Why is CUDA 4.1RC about 10-15% slower than 4.0?

Hello,

Curious if anyone else has noticed diminished performance with CUDA 4.1RC. Here’s what I did:

  • remove 4.0 toolkit
  • install 4.1RC toolkit
  • recompiled existing code with the same flags, etc as before
  • runtime increased 10-15%

Removing 4.1RC, instlaling 4.0 and recompiling resulted in original (better) performance.

Am I missing something related to the new compiler? Are there any new flags/settings we should be aware of that did not exist in 4.0 and could impact relative performance?

Thanks in advance, Joe

Are results the same? New compiler is very different. Also you can compiler with 1.2 on cuda 4.1RC1 to get old compiler.

Results are the same save for some rounding (9th decimal), which makes sense given updated machine math functions. I’m currently compiling with sm_20, and switching to 1.2 is not a good option for me, since I would like to keep using some of the fermi features. Perhaps it’s time to hit the registered developer portal with this feedback.

Although much effort has been spent trying to ensure that there are no significant performance regressions with the new compiler, such regressions can of course happen. If you have a small self-contained repro case I would suggest filing a bug against the compiler so the compiler team can take a look.

Much appreciated. Unfortunately, I couldn’t send in this code without a proper NDA, and it will probably be rather painful to figure out which part of the (rather large) code is responsible for the performance difference. It’s essentially a large scale financial MC simulation complete with cutsom RNG, and I had hoped similar runtime detriment had been noted elsewhere. Otherwise, I will try to write up a simple enough sample, once I can isolate it.

Check for the obvious things first:

  • does the register count go up or the number of spills increase significantly in any of your kerenls? (compile with --ptxas-options -v)
  • run in the compute profiler and find which kernels run faster and which run slower
  • due to different register usage in CUDA 4.1, you will need to retune your block size for optimal performance

Joe, it seems that your problem is not unique. I did MC simulation of nuclear reactor. My program becomes 200% slower when 4.1 is used, so I had to switch back to 4.0. I guess the problem of thread divergence inherent in MC calculation is somehow worsened in 4.1. External Image

My own MC particle transport code did not see a change in execution time, neither for better nor worse. It was within 2%.

Interesting to know. Did you do neutrons, photons or charged particles? Any frequent data transfer between CPU and GPU?

Given that the performance of your code was cut in half by switching to CUDA 4.1, I would encourage you to file a bug with a repro case so this performance regression can be analyzed. Thank you for your help.

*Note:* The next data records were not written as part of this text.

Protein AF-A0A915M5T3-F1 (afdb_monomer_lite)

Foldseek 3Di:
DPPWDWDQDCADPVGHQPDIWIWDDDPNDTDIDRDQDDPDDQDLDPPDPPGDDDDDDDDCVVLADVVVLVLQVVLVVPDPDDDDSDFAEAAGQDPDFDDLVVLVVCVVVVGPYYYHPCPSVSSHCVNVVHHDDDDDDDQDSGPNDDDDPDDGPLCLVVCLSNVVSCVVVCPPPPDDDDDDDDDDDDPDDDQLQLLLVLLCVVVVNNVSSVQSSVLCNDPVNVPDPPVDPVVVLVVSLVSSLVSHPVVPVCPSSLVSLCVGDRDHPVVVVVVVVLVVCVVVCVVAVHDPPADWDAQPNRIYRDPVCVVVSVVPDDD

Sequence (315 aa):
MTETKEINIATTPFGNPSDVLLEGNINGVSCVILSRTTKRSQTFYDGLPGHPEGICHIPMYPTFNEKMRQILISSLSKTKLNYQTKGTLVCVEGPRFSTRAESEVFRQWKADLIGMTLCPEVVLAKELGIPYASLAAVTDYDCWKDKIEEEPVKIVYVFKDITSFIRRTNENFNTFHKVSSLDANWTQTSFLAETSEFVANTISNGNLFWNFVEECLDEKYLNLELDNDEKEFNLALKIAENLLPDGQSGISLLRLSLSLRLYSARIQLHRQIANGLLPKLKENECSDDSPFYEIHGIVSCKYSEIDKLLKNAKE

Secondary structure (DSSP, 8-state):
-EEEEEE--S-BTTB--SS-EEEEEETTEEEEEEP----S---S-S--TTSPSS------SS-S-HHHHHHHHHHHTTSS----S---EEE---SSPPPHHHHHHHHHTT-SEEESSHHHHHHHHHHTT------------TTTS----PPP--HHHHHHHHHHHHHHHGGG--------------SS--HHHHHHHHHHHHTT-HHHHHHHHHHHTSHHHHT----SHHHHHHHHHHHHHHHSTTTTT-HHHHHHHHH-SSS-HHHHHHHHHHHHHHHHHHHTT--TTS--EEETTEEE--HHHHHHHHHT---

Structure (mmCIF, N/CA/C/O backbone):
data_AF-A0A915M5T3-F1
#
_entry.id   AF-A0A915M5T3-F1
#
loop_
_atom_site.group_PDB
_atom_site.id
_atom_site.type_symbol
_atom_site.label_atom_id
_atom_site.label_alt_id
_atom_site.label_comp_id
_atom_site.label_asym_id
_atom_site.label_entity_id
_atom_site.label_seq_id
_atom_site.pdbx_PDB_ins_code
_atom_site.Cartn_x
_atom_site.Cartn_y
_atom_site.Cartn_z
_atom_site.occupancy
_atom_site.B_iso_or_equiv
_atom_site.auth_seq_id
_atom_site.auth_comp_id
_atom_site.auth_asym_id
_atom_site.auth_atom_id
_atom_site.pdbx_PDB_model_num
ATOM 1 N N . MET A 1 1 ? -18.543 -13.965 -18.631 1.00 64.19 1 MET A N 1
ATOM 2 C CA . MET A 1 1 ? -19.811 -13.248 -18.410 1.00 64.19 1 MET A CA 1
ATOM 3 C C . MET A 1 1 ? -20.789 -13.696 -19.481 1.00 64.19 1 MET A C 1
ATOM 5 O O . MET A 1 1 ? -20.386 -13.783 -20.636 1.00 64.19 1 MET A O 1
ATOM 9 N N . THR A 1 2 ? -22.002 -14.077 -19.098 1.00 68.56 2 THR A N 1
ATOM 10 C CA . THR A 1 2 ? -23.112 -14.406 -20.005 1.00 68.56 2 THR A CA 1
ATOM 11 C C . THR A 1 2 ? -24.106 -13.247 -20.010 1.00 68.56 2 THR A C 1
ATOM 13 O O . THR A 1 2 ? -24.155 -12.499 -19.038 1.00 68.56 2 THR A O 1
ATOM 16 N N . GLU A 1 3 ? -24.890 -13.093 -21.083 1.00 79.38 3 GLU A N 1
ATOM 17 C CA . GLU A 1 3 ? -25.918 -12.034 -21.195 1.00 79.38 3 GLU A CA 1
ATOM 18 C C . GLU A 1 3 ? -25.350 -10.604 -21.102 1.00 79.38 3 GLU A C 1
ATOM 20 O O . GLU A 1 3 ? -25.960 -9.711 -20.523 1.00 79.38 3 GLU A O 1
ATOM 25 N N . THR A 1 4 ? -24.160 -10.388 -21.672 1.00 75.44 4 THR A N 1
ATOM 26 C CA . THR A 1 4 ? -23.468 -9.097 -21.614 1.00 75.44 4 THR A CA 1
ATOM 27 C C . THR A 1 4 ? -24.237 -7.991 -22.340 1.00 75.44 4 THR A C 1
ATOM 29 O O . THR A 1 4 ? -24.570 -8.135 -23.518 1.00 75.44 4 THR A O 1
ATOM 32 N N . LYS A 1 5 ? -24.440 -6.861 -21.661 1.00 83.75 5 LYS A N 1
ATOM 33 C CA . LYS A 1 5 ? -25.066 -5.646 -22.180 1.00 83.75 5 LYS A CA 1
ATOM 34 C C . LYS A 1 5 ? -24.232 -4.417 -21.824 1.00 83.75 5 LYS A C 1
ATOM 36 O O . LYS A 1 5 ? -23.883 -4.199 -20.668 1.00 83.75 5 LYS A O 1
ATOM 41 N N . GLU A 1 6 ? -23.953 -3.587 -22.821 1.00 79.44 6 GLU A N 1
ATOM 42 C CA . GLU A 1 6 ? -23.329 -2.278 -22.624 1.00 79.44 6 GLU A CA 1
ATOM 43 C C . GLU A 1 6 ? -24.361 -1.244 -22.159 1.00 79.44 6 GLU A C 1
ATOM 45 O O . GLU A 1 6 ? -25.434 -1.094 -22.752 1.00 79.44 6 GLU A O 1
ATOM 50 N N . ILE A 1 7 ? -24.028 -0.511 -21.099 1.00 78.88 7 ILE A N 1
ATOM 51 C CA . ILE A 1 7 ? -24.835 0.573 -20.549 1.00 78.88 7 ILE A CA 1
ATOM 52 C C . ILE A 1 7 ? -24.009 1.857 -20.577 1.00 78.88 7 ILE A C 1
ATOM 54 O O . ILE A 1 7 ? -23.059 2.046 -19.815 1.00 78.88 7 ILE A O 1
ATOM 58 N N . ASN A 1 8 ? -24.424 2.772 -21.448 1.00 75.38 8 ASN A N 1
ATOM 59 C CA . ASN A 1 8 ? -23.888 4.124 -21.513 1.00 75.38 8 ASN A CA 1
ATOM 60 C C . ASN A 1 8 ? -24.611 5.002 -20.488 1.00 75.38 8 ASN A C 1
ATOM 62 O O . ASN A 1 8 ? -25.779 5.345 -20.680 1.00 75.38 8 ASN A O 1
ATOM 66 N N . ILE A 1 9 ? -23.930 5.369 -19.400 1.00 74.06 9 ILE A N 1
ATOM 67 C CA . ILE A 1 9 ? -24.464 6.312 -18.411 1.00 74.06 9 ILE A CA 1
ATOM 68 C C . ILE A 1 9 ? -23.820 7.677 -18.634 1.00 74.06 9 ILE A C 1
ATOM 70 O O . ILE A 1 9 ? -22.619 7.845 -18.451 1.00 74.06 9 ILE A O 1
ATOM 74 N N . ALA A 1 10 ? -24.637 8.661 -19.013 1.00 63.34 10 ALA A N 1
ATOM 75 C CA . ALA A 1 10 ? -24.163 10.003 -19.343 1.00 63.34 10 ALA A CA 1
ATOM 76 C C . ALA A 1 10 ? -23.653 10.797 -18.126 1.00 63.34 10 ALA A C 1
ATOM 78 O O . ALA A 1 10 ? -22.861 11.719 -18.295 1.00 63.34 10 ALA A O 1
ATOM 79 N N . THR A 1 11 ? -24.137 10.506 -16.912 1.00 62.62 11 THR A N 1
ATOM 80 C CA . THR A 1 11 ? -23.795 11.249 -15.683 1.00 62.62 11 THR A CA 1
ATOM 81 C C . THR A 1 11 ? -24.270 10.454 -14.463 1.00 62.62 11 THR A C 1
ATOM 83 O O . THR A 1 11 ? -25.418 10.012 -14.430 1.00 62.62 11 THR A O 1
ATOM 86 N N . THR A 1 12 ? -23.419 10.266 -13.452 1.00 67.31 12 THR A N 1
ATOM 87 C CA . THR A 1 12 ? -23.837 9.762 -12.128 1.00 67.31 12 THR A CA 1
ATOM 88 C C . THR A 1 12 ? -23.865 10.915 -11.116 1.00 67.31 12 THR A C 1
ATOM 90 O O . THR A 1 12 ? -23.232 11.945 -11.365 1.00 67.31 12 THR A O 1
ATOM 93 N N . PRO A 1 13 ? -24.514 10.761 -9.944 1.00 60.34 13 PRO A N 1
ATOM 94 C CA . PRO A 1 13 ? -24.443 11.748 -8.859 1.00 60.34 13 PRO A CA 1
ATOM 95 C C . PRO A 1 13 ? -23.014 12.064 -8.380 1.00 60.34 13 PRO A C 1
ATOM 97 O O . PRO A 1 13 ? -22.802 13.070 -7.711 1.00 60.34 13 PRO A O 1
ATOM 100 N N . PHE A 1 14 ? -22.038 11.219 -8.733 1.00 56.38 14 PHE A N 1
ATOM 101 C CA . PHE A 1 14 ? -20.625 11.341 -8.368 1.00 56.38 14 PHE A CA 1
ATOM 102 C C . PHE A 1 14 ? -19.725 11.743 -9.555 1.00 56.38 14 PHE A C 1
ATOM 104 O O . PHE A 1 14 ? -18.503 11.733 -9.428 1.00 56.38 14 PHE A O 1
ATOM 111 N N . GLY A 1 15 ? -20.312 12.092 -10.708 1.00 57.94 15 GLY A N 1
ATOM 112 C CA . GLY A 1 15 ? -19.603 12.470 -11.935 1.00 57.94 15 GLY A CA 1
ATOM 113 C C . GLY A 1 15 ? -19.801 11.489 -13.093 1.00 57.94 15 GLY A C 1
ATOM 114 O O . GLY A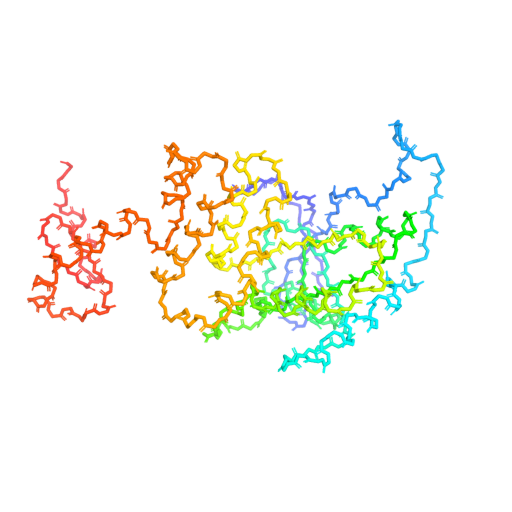 1 15 ? -20.524 10.494 -12.986 1.00 57.94 15 GLY A O 1
ATOM 115 N N . ASN A 1 16 ? -19.178 11.783 -14.234 1.00 63.69 16 ASN A N 1
ATOM 116 C CA . ASN A 1 16 ? -19.248 10.914 -15.410 1.00 63.69 16 ASN A CA 1
ATOM 117 C C . ASN A 1 16 ? -18.423 9.644 -15.160 1.00 63.69 16 ASN A C 1
ATOM 119 O O . ASN A 1 16 ? -17.276 9.758 -14.713 1.00 63.69 16 ASN A O 1
ATOM 123 N N . PRO A 1 17 ? -18.967 8.445 -15.438 1.00 59.91 17 PRO A N 1
ATOM 124 C CA . PRO A 1 17 ? -18.173 7.229 -15.378 1.00 59.91 17 PRO A CA 1
ATOM 125 C C . PRO A 1 17 ? -17.042 7.319 -16.407 1.00 59.91 17 PRO A C 1
ATOM 127 O O . PRO A 1 17 ? -17.197 7.904 -17.478 1.00 59.91 17 PRO A O 1
ATOM 130 N N . SER A 1 18 ? -15.881 6.768 -16.056 1.00 57.59 18 SER A N 1
ATOM 131 C CA . SER A 1 18 ? -14.679 6.824 -16.893 1.00 57.59 18 SER A CA 1
ATOM 132 C C . SER A 1 18 ? -14.799 6.024 -18.189 1.00 57.59 18 SER A C 1
ATOM 134 O O . SER A 1 18 ? -13.998 6.244 -19.091 1.00 57.59 18 SER A O 1
ATOM 136 N N . ASP A 1 19 ? -15.766 5.108 -18.270 1.00 62.06 19 ASP A N 1
ATOM 137 C CA . ASP A 1 19 ? -16.020 4.255 -19.429 1.00 62.06 19 ASP A CA 1
ATOM 138 C C . ASP A 1 19 ? -17.440 3.646 -19.359 1.00 62.06 19 ASP A C 1
ATOM 140 O O . ASP A 1 19 ? -18.161 3.833 -18.371 1.00 62.06 19 ASP A O 1
ATOM 144 N N . VAL A 1 20 ? -17.828 2.904 -20.397 1.00 70.88 20 VAL A N 1
ATOM 145 C CA . VAL A 1 20 ? -19.095 2.169 -20.506 1.00 70.88 20 VAL A CA 1
ATOM 146 C C . VAL A 1 20 ? -19.184 1.085 -19.427 1.00 70.88 20 VAL A C 1
ATOM 148 O O . VAL A 1 20 ? -18.211 0.391 -19.117 1.00 70.88 20 VAL A O 1
ATOM 151 N N . LEU A 1 21 ? -20.370 0.929 -18.839 1.00 71.69 21 LEU A N 1
ATOM 152 C CA . LEU A 1 21 ? -20.654 -0.145 -17.892 1.00 71.69 21 LEU A CA 1
ATOM 153 C C . LEU A 1 21 ? -21.041 -1.415 -18.652 1.00 71.69 21 LEU A C 1
ATOM 155 O O . LEU A 1 21 ? -21.926 -1.381 -19.502 1.00 71.69 21 LEU A O 1
ATOM 159 N N . LEU A 1 22 ? -20.421 -2.543 -18.321 1.00 70.88 22 LEU A N 1
ATOM 160 C CA . LEU A 1 22 ? -20.769 -3.854 -18.862 1.00 70.88 22 LEU A CA 1
ATOM 161 C C . LEU A 1 22 ? -21.604 -4.619 -17.836 1.00 70.88 22 LEU A C 1
ATOM 163 O O . LEU A 1 22 ? -21.070 -5.147 -16.869 1.00 70.88 22 LEU A O 1
ATOM 167 N N . GLU A 1 23 ? -22.912 -4.694 -18.034 1.00 82.94 23 GLU A N 1
ATOM 168 C CA . GLU A 1 23 ? -23.809 -5.522 -17.225 1.00 82.94 23 GLU A CA 1
ATOM 169 C C . GLU A 1 23 ? -23.832 -6.959 -17.756 1.00 82.94 23 GLU A C 1
ATOM 171 O O . GLU A 1 23 ? -23.824 -7.174 -18.966 1.00 82.94 23 GLU A O 1
ATOM 176 N N . GLY A 1 24 ? -23.866 -7.955 -16.876 1.00 83.00 24 GLY A N 1
ATOM 177 C CA . GLY A 1 24 ? -24.122 -9.345 -17.247 1.00 83.00 24 GLY A CA 1
ATOM 178 C C . GLY A 1 24 ? -24.034 -10.291 -16.057 1.00 83.00 24 GLY A C 1
ATOM 179 O O . GLY A 1 24 ? -23.928 -9.868 -14.912 1.00 83.00 24 GLY A O 1
ATOM 180 N N . ASN A 1 25 ? -24.065 -11.592 -16.326 1.00 80.56 25 ASN A N 1
ATOM 181 C CA . ASN A 1 25 ? -24.061 -12.628 -15.299 1.00 80.56 25 ASN A CA 1
ATOM 182 C C . ASN A 1 25 ? -22.713 -13.370 -15.237 1.00 80.56 25 ASN A C 1
ATOM 184 O O . ASN A 1 25 ? -22.161 -13.801 -16.257 1.00 80.56 25 ASN A O 1
ATOM 188 N N . ILE A 1 26 ? -22.182 -13.564 -14.028 1.00 67.38 26 ILE A N 1
ATOM 189 C CA . ILE A 1 26 ? -21.022 -14.423 -13.744 1.00 67.38 26 ILE A CA 1
ATOM 190 C C . ILE A 1 26 ? -21.438 -15.448 -12.689 1.00 67.38 26 ILE A C 1
ATOM 192 O O . ILE A 1 26 ? -21.741 -15.091 -11.558 1.00 67.38 26 ILE A O 1
ATOM 196 N N . ASN A 1 27 ? -21.460 -16.735 -13.055 1.00 73.06 27 ASN A N 1
ATOM 197 C CA . ASN A 1 27 ? -21.848 -17.845 -12.169 1.00 73.06 27 ASN A CA 1
ATOM 198 C C . ASN A 1 27 ? -23.200 -17.637 -11.449 1.00 73.06 27 ASN A C 1
ATOM 200 O O . ASN A 1 27 ? -23.343 -17.971 -10.277 1.00 73.06 27 ASN A O 1
ATOM 204 N N . GLY A 1 28 ? -24.191 -17.072 -12.147 1.00 72.69 28 GLY A N 1
ATOM 205 C CA . GLY A 1 28 ? -25.525 -16.800 -11.591 1.00 72.69 28 GLY A CA 1
ATOM 206 C C . GLY A 1 28 ? -25.623 -15.533 -10.733 1.00 72.69 28 GLY A C 1
ATOM 207 O O . GLY A 1 28 ? -26.694 -15.245 -10.207 1.00 72.69 28 GLY A O 1
ATOM 208 N N . VAL A 1 29 ? -24.536 -14.768 -10.604 1.00 57.72 29 VAL A N 1
ATOM 209 C CA . VAL A 1 29 ? -24.527 -13.451 -9.961 1.00 57.72 29 VAL A CA 1
ATOM 210 C C . VAL A 1 29 ? -24.591 -12.378 -11.041 1.00 57.72 29 VAL A C 1
ATOM 212 O O . VAL A 1 29 ? -23.705 -12.314 -11.897 1.00 57.72 29 VAL A O 1
ATOM 215 N N . SER A 1 30 ? -25.616 -11.527 -10.979 1.00 72.75 30 SER A N 1
ATOM 216 C CA . SER A 1 30 ? -25.692 -10.336 -11.827 1.00 72.75 30 SER A CA 1
ATOM 217 C C . SER A 1 30 ? -24.648 -9.326 -11.365 1.00 72.75 30 SER A C 1
ATOM 219 O O . SER A 1 30 ? -24.579 -8.973 -10.185 1.00 72.75 30 SER A O 1
ATOM 221 N N . CYS A 1 31 ? -23.795 -8.902 -12.287 1.00 63.06 31 CYS A N 1
ATOM 222 C CA . CYS A 1 31 ? -22.677 -8.010 -12.039 1.00 63.06 31 CYS A CA 1
ATOM 223 C C . CYS A 1 31 ? -22.597 -6.930 -13.118 1.00 63.06 31 CYS A C 1
ATOM 225 O O . CYS A 1 31 ? -22.866 -7.171 -14.293 1.00 63.06 31 CYS A O 1
ATOM 227 N N . VAL A 1 32 ? -22.172 -5.739 -12.707 1.00 70.19 32 VAL A N 1
ATOM 228 C CA . VAL A 1 32 ? -21.820 -4.645 -13.611 1.00 70.19 32 VAL A CA 1
ATOM 229 C C . VAL A 1 32 ? -20.315 -4.436 -13.510 1.00 70.19 32 VAL A C 1
ATOM 231 O O . VAL A 1 32 ? -19.798 -4.106 -12.445 1.00 70.19 32 VAL A O 1
ATOM 234 N N . ILE A 1 33 ? -19.608 -4.662 -14.611 1.00 59.75 33 ILE A N 1
ATOM 235 C CA . ILE A 1 33 ? -18.168 -4.483 -14.743 1.00 59.75 33 ILE A CA 1
ATOM 236 C C . ILE A 1 33 ? -17.915 -3.097 -15.331 1.00 59.75 33 ILE A C 1
ATOM 238 O O . ILE A 1 33 ? -18.324 -2.791 -16.448 1.00 59.75 33 ILE A O 1
ATOM 242 N N . LEU A 1 34 ? -17.206 -2.258 -14.585 1.00 57.75 34 LEU A N 1
ATOM 243 C CA . LEU A 1 34 ? -16.612 -1.040 -15.126 1.00 57.75 34 LEU A CA 1
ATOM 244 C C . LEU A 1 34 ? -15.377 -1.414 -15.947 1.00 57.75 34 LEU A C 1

Thanks for the suggestions.

Yes, the spills increase dramatically, almost by a factor of 2 (from about 300 to 600) for both store and load. Blocksize optimality did not change much. So it seems the new compiler is somehow less efficient at minimizing the number of spills. Not sure if there is much to be done in the way of coding.

I do coupled photons-electrons. I only do 1 front data transfer to send the phantoms to video memory and one final transfer to bring back the results. No transfer between the different batches of simulation except for some single-integer counters.

Are you using [font=“Courier New”]launch_bounds()[/font] directives or the [font=“Courier New”]-maxrregcount[/font] compiler option? That would explain why the compiler spilled so much and the optimal blocksize didn’t change (another explanation of course would be that you are simply using up all 63 available registers).

If so, allowing for more registers might improve performance until Nvidia manages to reduce register usage of the new compiler to the level of the old one.

In my code, CUDA 4.1 uses on average 3-6 fewer registers in each kernel and performance is 6% faster overall. I’ll repeat what njuffa says and encourage everyone who experiences significantly higher reg usage (or spills) to submit bug reports. The new compiler is sure to have corner cases where reg usage explodes.

Are you already setting the 48K L1 cache mode? That might lessen the impact of the added spills (assuming you don’t need the extra shared memory).

No,no lounch_bounds nor -maxregcount. All 63 registers are being used under both compilers. I guess I can always try digging in the compiler source code External Image

Intersing, it uses all 63 registers in my case.

Yessir, cache preference set to L1. Now all I have to do is prepare a repro with similar register usage that is NOT my current code.